__Exercise prompt__:
Your answer should be the exact lines of the data below from the one containing "ATOM 17 C CA" through the one containing "ATOM 49 C CA"; please include nothing else.

__Exercise inputs__:
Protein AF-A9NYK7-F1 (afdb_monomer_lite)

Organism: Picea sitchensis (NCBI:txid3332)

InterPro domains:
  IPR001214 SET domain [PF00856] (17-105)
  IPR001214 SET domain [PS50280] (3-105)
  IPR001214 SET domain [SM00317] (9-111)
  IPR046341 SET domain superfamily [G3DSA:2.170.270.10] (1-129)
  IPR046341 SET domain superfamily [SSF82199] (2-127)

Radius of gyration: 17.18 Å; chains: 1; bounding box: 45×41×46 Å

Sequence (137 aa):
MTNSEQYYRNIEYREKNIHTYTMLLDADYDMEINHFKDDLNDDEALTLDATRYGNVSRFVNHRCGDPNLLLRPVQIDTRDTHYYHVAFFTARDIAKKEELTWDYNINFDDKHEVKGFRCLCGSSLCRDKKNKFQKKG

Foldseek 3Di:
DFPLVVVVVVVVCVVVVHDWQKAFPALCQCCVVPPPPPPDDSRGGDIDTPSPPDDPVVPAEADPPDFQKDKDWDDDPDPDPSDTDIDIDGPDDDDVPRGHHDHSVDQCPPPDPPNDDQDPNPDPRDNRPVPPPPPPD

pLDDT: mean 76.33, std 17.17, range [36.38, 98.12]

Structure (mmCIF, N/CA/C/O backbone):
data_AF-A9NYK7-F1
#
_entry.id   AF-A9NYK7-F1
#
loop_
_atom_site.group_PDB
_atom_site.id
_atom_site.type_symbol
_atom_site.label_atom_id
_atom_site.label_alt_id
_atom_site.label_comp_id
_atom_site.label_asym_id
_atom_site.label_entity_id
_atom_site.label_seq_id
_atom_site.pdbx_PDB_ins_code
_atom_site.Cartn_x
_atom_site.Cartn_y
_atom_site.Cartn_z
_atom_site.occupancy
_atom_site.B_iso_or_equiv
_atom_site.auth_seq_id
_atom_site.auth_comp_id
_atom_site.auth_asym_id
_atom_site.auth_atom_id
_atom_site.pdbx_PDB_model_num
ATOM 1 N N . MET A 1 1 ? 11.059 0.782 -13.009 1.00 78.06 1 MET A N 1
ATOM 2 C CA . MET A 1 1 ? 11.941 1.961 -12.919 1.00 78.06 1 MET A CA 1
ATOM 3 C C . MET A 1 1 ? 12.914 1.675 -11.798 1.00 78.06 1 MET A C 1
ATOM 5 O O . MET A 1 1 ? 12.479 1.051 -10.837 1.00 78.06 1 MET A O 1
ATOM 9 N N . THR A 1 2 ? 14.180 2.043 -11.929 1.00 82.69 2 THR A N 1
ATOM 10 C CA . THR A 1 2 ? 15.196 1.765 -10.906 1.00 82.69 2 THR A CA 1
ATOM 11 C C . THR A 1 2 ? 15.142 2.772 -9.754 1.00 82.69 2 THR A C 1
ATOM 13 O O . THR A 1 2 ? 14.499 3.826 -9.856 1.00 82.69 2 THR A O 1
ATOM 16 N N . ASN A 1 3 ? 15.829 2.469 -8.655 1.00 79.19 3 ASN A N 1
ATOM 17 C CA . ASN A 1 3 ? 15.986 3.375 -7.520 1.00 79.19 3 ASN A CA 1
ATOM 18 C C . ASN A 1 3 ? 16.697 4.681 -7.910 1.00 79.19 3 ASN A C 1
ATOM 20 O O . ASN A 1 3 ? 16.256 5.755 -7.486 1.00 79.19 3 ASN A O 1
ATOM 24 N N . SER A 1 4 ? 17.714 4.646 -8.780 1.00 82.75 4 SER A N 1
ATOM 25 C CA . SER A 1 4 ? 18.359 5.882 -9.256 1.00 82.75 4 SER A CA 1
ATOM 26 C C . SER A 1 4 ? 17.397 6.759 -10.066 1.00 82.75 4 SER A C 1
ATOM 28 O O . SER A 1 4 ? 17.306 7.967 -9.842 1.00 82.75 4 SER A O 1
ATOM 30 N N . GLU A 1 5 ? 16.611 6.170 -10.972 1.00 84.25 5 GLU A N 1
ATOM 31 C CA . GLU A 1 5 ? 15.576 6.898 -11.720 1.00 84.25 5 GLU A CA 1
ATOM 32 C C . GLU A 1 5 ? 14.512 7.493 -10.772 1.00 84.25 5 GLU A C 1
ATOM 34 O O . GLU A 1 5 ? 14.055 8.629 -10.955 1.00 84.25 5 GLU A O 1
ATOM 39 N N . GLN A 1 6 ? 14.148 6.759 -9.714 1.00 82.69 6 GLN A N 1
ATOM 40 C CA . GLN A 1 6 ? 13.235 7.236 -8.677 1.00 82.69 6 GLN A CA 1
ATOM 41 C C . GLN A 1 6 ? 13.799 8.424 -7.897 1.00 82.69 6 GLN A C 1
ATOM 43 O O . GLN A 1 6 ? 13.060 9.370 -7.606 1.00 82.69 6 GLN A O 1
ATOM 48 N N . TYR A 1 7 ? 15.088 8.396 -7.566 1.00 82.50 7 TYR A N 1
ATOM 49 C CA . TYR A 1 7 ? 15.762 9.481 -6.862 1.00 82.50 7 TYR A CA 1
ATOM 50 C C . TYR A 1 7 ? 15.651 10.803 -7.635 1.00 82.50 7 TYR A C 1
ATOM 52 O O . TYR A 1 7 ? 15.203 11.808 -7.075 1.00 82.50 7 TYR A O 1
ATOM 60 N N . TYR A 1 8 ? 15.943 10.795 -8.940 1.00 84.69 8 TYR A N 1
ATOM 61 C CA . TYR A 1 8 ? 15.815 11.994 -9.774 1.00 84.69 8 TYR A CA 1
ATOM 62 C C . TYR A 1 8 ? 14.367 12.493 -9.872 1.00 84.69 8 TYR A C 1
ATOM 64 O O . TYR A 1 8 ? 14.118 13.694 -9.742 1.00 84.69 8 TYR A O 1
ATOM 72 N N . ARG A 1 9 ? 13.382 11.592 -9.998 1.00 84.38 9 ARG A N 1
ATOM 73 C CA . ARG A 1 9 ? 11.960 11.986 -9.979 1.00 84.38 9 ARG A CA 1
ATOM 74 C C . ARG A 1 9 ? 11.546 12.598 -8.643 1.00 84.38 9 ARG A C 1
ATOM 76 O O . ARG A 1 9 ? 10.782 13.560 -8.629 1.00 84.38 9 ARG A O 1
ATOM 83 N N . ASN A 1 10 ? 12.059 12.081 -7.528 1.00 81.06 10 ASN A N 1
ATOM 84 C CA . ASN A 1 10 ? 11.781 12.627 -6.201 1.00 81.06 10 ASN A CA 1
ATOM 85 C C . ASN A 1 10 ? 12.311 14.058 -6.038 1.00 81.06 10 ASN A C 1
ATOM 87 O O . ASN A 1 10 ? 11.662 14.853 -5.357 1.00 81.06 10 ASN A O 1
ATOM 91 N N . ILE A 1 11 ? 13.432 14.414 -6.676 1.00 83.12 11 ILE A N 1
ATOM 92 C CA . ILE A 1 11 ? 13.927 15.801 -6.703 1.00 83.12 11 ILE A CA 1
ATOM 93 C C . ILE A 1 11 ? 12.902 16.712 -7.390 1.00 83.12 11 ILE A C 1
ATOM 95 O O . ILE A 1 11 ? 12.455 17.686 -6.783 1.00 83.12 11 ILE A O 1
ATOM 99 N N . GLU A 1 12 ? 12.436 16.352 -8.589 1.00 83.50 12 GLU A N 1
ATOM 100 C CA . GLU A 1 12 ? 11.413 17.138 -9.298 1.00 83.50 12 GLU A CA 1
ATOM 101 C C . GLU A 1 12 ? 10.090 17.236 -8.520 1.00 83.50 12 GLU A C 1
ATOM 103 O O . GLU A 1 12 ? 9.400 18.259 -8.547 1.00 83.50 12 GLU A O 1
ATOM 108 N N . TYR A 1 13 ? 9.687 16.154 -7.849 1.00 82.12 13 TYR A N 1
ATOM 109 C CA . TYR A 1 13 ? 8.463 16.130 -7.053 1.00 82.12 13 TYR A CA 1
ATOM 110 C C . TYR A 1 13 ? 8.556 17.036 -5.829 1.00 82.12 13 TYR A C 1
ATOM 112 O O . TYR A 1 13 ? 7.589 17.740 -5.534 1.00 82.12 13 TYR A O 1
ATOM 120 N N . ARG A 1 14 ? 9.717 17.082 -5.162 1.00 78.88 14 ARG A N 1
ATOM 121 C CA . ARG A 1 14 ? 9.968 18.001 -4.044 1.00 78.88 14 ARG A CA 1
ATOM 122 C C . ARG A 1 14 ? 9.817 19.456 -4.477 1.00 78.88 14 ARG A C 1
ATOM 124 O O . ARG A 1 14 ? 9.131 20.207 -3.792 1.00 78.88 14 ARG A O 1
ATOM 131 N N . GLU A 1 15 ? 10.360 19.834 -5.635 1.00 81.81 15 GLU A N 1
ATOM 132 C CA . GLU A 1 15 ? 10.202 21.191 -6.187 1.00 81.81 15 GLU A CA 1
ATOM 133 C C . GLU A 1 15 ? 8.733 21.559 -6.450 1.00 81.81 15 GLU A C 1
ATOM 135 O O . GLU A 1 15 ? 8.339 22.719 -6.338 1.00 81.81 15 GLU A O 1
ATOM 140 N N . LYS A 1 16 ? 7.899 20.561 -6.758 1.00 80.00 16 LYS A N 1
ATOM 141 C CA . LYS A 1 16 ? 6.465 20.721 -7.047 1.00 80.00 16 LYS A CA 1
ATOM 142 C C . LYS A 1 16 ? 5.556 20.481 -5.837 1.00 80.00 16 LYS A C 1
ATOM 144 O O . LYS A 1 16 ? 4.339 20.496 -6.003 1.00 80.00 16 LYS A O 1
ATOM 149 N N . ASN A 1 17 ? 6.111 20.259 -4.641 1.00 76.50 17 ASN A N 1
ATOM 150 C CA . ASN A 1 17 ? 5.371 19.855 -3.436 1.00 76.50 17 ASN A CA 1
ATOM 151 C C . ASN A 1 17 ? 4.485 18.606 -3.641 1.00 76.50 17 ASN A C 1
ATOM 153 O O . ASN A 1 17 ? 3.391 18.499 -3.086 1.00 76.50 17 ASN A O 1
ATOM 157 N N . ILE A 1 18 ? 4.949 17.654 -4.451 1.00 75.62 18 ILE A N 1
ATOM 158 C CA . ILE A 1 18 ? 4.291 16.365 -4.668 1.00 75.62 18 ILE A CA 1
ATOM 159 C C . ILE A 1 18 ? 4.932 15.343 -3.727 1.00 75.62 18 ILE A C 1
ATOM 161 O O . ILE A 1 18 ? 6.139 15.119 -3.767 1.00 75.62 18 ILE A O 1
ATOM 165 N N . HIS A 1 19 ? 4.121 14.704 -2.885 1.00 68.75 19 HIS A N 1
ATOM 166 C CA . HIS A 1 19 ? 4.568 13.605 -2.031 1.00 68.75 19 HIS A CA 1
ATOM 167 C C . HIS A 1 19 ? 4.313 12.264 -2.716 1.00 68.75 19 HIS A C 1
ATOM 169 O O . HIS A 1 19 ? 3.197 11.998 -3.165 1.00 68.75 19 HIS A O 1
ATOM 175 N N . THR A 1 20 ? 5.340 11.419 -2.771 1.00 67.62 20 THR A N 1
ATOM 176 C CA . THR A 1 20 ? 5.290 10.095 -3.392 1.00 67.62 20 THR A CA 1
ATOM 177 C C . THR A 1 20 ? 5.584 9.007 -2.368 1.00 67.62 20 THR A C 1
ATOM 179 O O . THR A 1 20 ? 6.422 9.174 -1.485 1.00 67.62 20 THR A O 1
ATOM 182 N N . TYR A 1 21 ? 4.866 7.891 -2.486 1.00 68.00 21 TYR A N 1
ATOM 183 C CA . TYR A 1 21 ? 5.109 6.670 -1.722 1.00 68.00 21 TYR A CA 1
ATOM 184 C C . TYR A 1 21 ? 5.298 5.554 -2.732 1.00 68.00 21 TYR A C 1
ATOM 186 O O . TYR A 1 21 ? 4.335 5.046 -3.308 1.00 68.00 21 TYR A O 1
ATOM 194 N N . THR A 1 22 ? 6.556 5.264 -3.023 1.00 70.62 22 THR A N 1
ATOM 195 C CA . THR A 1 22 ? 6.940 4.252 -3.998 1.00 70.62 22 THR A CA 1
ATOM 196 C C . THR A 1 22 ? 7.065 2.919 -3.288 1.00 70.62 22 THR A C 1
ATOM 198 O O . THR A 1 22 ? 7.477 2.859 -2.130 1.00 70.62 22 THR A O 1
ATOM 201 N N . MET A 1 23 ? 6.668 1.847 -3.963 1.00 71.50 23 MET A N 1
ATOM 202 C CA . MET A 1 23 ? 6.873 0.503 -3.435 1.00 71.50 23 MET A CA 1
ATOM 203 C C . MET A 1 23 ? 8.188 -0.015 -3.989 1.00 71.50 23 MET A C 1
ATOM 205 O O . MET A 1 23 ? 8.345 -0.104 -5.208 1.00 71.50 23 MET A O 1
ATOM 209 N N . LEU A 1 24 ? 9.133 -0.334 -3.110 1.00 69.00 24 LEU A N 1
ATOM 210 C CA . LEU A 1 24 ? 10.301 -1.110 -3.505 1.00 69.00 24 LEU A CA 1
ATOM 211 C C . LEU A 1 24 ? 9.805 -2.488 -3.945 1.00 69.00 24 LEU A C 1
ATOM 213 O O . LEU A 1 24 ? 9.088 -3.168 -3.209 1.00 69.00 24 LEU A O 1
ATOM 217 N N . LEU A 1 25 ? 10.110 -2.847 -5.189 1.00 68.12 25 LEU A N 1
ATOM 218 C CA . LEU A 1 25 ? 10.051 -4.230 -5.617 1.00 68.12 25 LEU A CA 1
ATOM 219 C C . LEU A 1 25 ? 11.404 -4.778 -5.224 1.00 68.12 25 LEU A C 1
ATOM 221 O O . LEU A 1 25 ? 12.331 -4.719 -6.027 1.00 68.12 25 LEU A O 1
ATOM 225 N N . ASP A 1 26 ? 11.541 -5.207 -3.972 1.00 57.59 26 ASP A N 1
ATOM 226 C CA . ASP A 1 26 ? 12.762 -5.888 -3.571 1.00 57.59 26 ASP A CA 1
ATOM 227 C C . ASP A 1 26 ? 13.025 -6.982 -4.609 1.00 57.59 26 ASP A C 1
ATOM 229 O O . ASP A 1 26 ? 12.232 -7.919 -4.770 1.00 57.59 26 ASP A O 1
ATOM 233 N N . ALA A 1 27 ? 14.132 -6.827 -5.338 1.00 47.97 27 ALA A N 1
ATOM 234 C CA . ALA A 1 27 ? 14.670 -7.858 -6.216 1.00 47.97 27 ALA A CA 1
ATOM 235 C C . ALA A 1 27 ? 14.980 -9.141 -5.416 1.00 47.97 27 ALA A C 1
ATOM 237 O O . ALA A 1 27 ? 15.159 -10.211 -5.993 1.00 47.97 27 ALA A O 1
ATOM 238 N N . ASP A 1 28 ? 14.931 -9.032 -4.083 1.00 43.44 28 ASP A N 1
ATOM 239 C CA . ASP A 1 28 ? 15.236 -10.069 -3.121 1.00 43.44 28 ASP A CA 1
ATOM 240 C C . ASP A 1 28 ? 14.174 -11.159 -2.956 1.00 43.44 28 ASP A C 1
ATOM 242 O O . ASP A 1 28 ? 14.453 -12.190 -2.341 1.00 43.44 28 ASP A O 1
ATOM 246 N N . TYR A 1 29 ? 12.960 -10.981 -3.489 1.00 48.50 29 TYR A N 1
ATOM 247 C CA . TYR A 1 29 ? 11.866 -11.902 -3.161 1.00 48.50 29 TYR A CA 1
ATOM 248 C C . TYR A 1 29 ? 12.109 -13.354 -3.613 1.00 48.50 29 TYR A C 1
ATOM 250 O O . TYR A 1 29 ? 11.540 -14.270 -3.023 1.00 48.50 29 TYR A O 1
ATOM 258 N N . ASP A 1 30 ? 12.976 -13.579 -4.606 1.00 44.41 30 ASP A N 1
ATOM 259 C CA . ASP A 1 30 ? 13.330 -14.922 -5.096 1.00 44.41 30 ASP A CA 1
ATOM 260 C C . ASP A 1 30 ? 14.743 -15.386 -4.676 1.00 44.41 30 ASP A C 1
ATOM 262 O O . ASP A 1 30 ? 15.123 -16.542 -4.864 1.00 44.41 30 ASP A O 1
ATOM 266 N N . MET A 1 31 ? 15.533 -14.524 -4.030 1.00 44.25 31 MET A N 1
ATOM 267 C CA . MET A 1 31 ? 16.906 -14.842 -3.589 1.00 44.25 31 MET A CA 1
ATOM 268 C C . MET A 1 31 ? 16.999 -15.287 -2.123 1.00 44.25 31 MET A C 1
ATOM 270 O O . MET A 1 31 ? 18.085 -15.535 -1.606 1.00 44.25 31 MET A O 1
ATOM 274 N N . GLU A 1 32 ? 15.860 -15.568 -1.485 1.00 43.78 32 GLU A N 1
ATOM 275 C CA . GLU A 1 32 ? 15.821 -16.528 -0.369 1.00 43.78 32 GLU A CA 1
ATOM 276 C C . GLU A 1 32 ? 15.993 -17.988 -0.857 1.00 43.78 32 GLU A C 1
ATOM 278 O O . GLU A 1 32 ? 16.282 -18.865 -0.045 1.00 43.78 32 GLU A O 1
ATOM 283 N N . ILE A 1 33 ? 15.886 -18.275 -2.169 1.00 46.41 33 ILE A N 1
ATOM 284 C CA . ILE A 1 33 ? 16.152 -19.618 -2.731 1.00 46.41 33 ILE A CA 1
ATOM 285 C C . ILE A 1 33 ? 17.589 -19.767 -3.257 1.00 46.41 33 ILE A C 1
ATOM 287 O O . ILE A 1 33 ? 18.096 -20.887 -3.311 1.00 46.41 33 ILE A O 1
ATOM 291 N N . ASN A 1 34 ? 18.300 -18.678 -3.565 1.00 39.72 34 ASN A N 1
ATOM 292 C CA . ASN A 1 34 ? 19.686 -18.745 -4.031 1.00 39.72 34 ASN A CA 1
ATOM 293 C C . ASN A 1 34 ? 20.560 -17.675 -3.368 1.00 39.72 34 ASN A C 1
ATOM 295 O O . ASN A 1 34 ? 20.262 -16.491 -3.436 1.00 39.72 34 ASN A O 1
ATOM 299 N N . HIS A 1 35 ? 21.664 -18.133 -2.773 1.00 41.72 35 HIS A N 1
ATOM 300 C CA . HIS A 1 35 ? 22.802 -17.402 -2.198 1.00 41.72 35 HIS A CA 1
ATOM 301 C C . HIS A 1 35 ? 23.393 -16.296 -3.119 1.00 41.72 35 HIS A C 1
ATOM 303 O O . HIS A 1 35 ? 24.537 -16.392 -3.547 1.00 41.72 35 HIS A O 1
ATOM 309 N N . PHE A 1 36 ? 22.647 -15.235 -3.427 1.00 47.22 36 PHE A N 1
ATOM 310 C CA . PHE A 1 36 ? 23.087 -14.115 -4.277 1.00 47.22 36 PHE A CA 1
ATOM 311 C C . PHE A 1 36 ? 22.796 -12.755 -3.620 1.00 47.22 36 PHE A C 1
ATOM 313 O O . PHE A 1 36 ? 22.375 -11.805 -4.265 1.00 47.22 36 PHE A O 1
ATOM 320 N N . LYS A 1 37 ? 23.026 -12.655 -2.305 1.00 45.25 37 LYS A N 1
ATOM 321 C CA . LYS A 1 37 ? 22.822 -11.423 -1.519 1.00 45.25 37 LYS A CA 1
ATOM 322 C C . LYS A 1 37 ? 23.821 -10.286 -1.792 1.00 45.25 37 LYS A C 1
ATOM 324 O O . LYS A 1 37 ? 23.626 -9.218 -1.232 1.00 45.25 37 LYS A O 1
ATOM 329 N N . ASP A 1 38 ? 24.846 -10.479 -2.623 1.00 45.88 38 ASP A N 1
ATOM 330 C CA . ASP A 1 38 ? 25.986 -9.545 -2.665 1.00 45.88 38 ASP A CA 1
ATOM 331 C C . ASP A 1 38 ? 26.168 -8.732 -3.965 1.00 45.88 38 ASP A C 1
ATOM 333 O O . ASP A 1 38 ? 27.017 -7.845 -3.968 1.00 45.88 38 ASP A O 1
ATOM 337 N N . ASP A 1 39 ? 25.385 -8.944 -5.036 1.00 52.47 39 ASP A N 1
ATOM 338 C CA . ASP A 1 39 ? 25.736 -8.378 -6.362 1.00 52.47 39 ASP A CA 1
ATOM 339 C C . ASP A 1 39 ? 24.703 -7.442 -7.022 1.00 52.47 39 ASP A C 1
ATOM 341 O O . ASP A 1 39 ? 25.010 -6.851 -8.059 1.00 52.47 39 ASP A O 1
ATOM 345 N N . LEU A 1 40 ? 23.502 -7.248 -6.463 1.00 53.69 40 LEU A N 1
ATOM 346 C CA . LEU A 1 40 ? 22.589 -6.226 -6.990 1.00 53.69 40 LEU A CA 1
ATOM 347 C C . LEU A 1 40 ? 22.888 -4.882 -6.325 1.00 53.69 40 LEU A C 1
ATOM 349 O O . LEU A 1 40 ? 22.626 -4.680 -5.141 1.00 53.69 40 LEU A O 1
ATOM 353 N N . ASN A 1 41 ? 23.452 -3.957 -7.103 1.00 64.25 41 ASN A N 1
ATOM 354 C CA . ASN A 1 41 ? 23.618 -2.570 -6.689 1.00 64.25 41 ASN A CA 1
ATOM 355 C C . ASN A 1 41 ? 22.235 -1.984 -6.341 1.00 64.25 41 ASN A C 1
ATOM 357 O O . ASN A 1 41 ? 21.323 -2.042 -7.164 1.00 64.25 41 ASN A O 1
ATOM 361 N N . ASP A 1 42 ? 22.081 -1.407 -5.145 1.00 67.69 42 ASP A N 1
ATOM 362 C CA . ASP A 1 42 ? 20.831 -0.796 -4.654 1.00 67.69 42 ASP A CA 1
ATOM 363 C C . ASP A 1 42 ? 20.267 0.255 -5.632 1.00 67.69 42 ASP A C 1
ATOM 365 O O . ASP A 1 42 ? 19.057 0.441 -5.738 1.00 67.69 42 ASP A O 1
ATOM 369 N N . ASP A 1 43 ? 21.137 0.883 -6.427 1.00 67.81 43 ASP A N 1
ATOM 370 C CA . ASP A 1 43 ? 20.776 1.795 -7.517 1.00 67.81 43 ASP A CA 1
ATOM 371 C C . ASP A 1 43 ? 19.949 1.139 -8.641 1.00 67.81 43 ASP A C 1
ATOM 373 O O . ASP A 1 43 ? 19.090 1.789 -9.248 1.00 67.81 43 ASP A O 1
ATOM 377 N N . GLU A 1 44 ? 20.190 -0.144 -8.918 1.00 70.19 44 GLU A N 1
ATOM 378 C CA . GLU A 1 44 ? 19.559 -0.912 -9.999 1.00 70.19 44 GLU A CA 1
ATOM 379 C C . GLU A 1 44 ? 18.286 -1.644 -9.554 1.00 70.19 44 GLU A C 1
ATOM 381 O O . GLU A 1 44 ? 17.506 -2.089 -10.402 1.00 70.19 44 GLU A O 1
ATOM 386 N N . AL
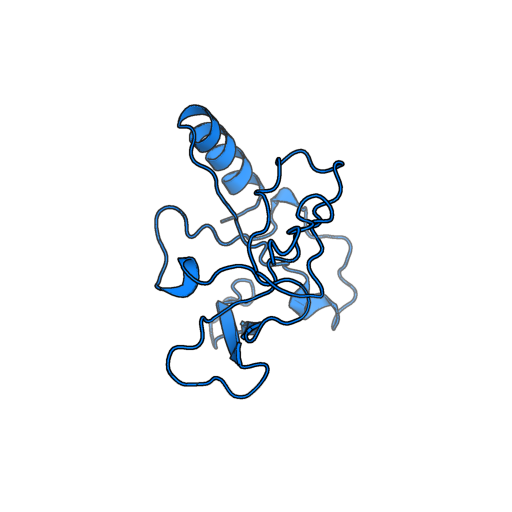A A 1 45 ? 18.024 -1.720 -8.244 1.00 74.94 45 ALA A N 1
ATOM 387 C CA . ALA A 1 45 ? 16.800 -2.309 -7.714 1.00 74.94 45 ALA A CA 1
ATOM 388 C C . ALA A 1 45 ? 15.552 -1.607 -8.275 1.00 74.94 45 ALA A C 1
ATOM 390 O O . ALA A 1 45 ? 15.518 -0.390 -8.487 1.00 74.94 45 ALA A O 1
ATOM 391 N N . LEU A 1 46 ? 14.510 -2.395 -8.552 1.00 77.62 46 LEU A N 1
ATOM 392 C CA . LEU A 1 46 ? 13.297 -1.901 -9.190 1.00 77.62 46 LEU A CA 1
ATOM 393 C C . LEU A 1 46 ? 12.306 -1.345 -8.162 1.00 77.62 46 LEU A C 1
ATOM 395 O O . LEU A 1 46 ? 12.104 -1.866 -7.071 1.00 77.62 46 LEU A O 1
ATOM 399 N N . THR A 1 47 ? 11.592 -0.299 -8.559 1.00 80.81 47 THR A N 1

__Output for this exercise__:
ATOM 17 C CA . ASN A 1 3 ? 15.986 3.375 -7.520 1.00 79.19 3 ASN A CA 1
ATOM 18 C C . ASN A 1 3 ? 16.697 4.681 -7.910 1.00 79.19 3 ASN A C 1
ATOM 20 O O . ASN A 1 3 ? 16.256 5.755 -7.486 1.00 79.19 3 ASN A O 1
ATOM 24 N N . SER A 1 4 ? 17.714 4.646 -8.780 1.00 82.75 4 SER A N 1
ATOM 25 C CA . SER A 1 4 ? 18.359 5.882 -9.256 1.00 82.75 4 SER A CA 1
ATOM 26 C C . SER A 1 4 ? 17.397 6.759 -10.066 1.00 82.75 4 SER A C 1
ATOM 28 O O . SER A 1 4 ? 17.306 7.967 -9.842 1.00 82.75 4 SER A O 1
ATOM 30 N N . GLU A 1 5 ? 16.611 6.170 -10.972 1.00 84.25 5 GLU A N 1
ATOM 31 C CA . GLU A 1 5 ? 15.576 6.898 -11.720 1.00 84.25 5 GLU A CA 1
ATOM 32 C C . GLU A 1 5 ? 14.512 7.493 -10.772 1.00 84.25 5 GLU A C 1
ATOM 34 O O . GLU A 1 5 ? 14.055 8.629 -10.955 1.00 84.25 5 GLU A O 1
ATOM 39 N N . GLN A 1 6 ? 14.148 6.759 -9.714 1.00 82.69 6 GLN A N 1
ATOM 40 C CA . GLN A 1 6 ? 13.235 7.236 -8.677 1.00 82.69 6 GLN A CA 1
ATOM 41 C C . GLN A 1 6 ? 13.799 8.424 -7.897 1.00 82.69 6 GLN A C 1
ATOM 43 O O . GLN A 1 6 ? 13.060 9.370 -7.606 1.00 82.69 6 GLN A O 1
ATOM 48 N N . TYR A 1 7 ? 15.088 8.396 -7.566 1.00 82.50 7 TYR A N 1
ATOM 49 C CA . TYR A 1 7 ? 15.762 9.481 -6.862 1.00 82.50 7 TYR A CA 1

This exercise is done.